Trump also signed a ban on transgender individuals serving in the military. Now we wait to see if the service branches actually adopt the changed policy.

Most controversial of the three items from Friday was Trump’s pardoning of former Arizona sheriff, Joe Arpaio. Sheriff Joe is known for his tough stance on illegal immigrants and his curious methods of detaining persons under his incarceration, such as placing them in tent cities, forcing prisoners to wear pink underwear, and compelling men and women to work on chain gangs.

The U.S. Department of Justice concluded that Arpaio oversaw the worst pattern of racial profiling in U.S. history, and subsequently filed suit against him for unlawful discriminatory police conduct. A federal court found that Arpaio’s office continued to detain persons for further investigation without reasonable suspicion that a crime had been or was being committed. Arpaio was convicted for contempt of court for this. Sheriff Joe is also known for pushing the flawed idea that President Barack Obama’s birth certificate was a forgery to support the birther movement Trump advocated.
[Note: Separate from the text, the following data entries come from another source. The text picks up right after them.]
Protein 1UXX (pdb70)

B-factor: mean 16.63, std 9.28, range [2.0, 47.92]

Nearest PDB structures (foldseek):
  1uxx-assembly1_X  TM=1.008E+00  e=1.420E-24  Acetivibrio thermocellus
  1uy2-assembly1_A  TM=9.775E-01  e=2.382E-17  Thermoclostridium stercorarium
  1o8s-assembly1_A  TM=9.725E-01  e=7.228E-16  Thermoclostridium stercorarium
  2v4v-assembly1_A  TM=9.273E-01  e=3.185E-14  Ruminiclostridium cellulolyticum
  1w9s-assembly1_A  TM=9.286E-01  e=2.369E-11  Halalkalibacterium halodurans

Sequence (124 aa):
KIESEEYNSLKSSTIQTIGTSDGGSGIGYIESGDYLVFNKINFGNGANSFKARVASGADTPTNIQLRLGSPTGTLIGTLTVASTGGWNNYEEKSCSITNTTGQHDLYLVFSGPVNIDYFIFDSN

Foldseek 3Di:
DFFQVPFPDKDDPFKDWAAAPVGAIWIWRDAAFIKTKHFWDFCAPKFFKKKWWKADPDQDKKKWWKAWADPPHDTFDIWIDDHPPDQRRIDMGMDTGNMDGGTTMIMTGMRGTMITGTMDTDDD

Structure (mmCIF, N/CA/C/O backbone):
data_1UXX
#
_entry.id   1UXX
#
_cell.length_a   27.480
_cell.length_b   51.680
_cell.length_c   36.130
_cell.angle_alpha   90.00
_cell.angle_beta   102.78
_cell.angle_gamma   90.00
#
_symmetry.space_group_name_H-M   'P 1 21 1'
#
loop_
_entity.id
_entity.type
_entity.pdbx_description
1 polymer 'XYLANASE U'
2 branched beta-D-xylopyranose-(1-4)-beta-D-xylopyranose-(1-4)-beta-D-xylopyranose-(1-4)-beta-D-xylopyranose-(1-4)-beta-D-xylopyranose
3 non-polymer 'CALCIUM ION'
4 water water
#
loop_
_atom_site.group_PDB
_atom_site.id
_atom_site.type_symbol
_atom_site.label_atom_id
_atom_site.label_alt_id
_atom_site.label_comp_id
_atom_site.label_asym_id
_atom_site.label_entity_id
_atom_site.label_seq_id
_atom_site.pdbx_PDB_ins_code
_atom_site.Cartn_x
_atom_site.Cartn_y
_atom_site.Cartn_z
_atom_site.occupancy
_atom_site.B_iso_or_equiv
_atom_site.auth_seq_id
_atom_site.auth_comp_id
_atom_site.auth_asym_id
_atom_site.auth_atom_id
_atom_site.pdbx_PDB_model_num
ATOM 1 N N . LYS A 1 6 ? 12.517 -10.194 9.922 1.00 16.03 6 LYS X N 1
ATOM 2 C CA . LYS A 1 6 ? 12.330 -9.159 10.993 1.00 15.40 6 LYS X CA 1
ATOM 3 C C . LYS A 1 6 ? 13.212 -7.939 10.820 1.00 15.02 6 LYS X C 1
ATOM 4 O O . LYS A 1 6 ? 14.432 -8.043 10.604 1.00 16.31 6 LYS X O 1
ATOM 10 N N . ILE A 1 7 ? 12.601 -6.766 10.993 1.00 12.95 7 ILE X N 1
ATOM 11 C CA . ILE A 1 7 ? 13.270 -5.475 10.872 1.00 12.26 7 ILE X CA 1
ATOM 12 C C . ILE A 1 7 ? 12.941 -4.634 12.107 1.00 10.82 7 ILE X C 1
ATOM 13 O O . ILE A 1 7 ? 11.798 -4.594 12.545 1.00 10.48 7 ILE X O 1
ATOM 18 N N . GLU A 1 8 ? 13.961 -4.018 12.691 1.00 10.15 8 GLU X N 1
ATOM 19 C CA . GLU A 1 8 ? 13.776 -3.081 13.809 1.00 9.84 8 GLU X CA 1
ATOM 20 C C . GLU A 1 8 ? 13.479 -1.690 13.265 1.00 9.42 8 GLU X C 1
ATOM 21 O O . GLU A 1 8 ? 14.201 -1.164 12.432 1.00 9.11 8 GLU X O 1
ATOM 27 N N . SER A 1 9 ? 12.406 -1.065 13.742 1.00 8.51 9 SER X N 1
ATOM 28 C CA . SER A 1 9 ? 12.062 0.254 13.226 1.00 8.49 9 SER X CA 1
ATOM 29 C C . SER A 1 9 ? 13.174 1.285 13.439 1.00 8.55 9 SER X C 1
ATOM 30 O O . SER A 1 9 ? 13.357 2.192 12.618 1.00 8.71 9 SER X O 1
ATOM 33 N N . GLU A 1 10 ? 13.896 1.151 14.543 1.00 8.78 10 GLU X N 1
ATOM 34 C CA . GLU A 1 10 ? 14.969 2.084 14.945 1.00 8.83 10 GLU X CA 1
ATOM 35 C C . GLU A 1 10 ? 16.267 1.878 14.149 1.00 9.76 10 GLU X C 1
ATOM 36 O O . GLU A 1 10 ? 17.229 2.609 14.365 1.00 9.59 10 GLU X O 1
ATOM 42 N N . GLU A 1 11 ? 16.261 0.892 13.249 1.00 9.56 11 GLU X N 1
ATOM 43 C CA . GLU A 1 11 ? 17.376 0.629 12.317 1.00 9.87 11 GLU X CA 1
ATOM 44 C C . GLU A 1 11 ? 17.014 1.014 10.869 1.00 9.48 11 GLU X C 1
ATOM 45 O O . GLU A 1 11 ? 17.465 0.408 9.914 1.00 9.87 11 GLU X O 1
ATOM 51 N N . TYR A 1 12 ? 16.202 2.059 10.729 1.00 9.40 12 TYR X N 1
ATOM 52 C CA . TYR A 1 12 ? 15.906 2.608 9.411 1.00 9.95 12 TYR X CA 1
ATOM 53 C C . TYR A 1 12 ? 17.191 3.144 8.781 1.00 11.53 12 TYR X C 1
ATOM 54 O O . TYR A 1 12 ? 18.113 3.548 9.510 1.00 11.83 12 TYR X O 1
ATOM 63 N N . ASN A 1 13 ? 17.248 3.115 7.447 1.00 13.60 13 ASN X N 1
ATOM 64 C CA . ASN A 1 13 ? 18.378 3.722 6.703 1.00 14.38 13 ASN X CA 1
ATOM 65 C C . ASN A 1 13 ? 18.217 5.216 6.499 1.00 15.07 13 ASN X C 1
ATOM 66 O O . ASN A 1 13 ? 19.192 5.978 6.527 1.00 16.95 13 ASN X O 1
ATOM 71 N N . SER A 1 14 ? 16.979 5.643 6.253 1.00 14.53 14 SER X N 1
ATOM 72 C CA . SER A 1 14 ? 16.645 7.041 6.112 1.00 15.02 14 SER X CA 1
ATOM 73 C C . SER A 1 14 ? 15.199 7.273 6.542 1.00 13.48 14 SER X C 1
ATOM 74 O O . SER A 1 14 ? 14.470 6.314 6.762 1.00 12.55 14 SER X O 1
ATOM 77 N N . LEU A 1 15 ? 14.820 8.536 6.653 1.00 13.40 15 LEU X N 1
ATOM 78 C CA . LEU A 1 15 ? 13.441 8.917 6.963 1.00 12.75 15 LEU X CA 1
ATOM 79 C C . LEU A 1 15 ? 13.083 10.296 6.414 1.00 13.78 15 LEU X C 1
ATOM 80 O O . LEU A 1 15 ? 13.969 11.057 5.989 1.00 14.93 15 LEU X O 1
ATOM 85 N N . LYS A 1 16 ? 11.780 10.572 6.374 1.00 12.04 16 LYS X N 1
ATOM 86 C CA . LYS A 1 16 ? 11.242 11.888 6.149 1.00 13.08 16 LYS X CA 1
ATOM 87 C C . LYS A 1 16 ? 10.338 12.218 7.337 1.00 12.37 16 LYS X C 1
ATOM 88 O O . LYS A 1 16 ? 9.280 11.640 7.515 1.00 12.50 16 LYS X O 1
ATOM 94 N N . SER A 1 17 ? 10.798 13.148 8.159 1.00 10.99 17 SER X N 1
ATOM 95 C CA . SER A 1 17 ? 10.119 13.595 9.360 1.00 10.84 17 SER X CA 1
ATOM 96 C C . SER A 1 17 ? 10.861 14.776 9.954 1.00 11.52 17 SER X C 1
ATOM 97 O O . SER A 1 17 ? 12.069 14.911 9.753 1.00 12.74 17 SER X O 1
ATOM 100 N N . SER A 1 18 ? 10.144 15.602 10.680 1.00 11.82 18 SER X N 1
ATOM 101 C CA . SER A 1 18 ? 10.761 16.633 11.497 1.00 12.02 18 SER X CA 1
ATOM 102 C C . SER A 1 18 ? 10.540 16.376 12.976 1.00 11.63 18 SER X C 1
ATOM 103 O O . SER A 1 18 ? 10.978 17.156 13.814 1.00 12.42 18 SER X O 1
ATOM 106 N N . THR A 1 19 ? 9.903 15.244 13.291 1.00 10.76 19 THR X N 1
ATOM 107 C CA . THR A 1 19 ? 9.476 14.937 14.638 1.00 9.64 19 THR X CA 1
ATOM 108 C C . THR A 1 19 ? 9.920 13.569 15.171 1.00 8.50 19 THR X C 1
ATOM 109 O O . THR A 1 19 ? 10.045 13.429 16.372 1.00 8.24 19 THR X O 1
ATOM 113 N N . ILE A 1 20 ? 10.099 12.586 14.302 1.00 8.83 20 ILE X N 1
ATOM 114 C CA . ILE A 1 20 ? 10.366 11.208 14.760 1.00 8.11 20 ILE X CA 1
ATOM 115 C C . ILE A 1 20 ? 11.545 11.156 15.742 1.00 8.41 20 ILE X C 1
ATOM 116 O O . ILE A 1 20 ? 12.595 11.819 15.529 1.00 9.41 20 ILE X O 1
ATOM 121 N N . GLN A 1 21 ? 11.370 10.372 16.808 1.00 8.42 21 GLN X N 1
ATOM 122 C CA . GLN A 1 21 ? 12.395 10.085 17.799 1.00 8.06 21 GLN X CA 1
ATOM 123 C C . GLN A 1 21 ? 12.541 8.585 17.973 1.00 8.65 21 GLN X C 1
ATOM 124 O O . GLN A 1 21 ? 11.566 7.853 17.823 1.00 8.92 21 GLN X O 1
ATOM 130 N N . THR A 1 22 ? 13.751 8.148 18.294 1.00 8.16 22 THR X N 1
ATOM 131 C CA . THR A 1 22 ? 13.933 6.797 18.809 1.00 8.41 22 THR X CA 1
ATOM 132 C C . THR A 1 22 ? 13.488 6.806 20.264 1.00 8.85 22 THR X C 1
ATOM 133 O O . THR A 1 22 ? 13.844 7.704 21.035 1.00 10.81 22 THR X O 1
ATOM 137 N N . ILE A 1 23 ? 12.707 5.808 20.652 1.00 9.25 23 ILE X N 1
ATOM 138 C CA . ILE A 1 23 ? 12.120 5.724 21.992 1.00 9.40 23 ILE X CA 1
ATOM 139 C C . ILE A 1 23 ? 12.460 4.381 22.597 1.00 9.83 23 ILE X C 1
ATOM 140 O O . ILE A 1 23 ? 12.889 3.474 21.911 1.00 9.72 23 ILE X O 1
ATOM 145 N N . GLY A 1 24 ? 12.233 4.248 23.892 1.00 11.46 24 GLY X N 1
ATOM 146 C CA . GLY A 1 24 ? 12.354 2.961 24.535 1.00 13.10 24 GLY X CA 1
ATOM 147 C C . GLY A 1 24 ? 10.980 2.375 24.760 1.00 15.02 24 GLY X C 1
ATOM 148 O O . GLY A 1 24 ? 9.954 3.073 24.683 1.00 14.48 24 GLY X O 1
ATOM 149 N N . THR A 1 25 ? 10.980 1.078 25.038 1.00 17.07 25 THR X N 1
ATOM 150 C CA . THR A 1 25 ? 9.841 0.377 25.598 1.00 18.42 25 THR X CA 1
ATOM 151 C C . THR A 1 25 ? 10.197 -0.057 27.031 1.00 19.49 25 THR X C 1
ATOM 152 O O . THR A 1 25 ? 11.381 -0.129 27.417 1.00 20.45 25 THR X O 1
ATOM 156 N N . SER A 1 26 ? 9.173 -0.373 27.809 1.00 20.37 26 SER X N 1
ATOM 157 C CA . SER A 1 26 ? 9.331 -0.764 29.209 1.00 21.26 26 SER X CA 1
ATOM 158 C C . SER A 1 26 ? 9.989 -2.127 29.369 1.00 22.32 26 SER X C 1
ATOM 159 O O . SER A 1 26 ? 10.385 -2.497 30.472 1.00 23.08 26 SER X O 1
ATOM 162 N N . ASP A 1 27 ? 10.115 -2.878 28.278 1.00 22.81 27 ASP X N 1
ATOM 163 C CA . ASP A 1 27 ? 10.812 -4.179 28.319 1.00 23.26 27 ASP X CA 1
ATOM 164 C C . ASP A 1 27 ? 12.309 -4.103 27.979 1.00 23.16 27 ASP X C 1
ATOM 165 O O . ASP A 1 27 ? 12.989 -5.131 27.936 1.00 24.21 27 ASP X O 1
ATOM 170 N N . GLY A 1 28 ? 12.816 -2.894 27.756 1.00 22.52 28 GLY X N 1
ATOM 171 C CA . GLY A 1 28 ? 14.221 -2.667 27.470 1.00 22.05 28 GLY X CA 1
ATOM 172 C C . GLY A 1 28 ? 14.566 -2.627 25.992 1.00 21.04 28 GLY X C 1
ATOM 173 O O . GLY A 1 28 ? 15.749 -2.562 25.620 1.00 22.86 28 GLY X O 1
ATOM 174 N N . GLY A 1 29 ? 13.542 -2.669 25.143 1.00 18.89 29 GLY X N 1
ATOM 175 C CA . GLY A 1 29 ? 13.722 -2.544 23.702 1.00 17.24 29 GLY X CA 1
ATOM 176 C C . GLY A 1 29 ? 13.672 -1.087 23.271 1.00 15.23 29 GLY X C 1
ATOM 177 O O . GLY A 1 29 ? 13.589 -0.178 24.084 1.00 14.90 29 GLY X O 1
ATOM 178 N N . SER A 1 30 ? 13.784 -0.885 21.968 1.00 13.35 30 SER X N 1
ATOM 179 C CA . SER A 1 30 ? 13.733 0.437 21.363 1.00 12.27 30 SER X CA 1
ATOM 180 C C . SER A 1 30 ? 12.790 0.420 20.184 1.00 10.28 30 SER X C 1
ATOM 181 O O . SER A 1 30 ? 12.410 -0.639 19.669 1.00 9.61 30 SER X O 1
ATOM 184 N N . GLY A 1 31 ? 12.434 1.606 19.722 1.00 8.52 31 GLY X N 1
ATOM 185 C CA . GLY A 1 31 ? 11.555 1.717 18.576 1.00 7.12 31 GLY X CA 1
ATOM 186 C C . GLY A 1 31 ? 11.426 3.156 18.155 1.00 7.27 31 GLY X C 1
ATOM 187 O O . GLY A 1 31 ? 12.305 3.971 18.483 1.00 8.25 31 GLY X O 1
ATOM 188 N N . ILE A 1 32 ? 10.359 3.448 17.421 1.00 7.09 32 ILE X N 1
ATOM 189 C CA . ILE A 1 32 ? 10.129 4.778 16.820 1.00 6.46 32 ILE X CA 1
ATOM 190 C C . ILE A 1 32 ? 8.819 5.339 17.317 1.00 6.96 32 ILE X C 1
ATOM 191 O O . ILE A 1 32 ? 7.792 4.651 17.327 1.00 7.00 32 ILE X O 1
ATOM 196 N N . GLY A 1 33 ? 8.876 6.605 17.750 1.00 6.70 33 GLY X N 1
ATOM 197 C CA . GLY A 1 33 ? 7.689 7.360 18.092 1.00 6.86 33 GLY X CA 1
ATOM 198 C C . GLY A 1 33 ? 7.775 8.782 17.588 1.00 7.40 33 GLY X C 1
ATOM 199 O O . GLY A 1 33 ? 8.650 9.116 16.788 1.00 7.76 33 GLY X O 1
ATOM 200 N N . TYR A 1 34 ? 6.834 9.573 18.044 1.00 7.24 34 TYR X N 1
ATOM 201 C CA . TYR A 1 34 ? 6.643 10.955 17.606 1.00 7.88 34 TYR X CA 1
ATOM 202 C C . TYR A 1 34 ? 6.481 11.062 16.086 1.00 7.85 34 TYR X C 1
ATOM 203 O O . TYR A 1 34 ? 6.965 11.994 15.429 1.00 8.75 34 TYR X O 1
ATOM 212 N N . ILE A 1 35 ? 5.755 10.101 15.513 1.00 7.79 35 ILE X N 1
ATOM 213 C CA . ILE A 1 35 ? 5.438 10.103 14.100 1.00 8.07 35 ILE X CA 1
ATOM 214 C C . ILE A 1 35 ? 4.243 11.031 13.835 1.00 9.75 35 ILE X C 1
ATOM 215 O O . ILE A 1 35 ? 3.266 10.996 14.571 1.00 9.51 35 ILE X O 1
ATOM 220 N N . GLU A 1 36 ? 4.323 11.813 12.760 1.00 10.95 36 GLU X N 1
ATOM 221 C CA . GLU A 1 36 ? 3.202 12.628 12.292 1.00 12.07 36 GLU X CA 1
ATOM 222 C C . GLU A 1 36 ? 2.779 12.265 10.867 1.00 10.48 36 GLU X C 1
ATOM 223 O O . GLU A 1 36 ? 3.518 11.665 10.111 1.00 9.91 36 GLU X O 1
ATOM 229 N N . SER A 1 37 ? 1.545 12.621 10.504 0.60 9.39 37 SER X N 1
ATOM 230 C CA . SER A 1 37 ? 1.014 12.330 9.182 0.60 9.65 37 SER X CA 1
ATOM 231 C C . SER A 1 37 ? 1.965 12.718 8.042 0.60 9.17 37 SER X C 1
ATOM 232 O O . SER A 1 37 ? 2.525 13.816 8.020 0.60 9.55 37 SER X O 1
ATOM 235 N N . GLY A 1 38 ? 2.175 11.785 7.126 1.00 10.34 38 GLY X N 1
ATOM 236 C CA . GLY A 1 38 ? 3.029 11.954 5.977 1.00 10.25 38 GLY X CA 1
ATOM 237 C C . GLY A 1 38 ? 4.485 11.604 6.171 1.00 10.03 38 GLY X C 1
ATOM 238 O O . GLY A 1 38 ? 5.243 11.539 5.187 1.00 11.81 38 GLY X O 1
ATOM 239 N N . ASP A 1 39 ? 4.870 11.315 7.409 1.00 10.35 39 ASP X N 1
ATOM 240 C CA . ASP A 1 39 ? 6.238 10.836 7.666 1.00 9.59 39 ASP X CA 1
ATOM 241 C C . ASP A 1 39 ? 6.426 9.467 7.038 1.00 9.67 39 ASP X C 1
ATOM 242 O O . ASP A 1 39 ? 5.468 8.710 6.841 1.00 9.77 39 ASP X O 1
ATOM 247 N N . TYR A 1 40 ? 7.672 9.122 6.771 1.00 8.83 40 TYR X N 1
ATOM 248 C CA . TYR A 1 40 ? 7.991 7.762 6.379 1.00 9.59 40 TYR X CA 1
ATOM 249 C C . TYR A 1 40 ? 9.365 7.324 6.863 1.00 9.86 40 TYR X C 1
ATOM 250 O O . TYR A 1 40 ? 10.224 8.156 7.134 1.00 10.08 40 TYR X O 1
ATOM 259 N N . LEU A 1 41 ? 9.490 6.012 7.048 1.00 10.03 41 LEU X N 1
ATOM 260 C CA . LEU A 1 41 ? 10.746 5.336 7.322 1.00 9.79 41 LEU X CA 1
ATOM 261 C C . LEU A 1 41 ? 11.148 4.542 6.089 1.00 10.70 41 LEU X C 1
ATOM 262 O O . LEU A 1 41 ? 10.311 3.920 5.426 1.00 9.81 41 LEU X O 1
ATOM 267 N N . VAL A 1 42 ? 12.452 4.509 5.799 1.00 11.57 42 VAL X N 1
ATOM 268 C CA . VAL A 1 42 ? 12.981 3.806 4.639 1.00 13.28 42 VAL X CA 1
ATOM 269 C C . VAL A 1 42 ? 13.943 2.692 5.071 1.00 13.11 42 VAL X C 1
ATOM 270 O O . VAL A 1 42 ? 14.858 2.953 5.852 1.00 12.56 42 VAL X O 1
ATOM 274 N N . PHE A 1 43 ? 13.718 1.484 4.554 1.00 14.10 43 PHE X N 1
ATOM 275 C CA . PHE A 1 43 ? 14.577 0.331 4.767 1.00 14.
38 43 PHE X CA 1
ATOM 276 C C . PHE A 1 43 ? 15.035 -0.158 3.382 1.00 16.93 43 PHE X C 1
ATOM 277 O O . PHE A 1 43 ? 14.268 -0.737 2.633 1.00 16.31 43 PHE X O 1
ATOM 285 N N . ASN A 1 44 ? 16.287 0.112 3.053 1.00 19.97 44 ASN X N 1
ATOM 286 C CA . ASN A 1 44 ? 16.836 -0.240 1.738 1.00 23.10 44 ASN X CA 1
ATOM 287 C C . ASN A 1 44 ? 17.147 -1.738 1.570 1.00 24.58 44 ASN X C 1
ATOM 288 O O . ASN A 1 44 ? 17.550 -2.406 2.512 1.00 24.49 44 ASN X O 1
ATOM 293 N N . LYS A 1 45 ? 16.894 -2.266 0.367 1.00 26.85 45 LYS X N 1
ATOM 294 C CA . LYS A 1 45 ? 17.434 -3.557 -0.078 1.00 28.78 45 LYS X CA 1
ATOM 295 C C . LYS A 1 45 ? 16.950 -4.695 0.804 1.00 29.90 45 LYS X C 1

It’s nice to see Trump exercised the questionable judgement to waste some of his administration’s time and attention away from disaster preparations to handle these three impertinent issues. I suppose from a purely strategic standpoint Trump was smart enough to bury these controversial moves under the wall-to-wall storm coverage. Still, in the wake of Charlottesville, the Arpaio pardon reeks of appeasement to the white power crowd.

As of this evening Hurricane Harvey has claimed one death in Rockport, Texas, with another 12-14 injured. An estimated 300,000 are without power in the impacted areas.

Harvey was downgraded to a tropical storm, in terms of decreased wind speed, but its true destruction may just be beginning. With it stationary over SE Texas, flood warnings are issued for cities including Corpus Christi, Rockport, Victoria, Port Lavaca, Bay City, Houston, Galveston, and on into Lake Charles, LA.

Harvey may only be a tropical storm at this point, but these folks along the Gulf Coast have a long way to go before they can get back to a normal life. Mandatory curfews are in place in several cities, and hundreds of reports are coming in of people price gouging those in need, such as trying to charge $99 for a case of water.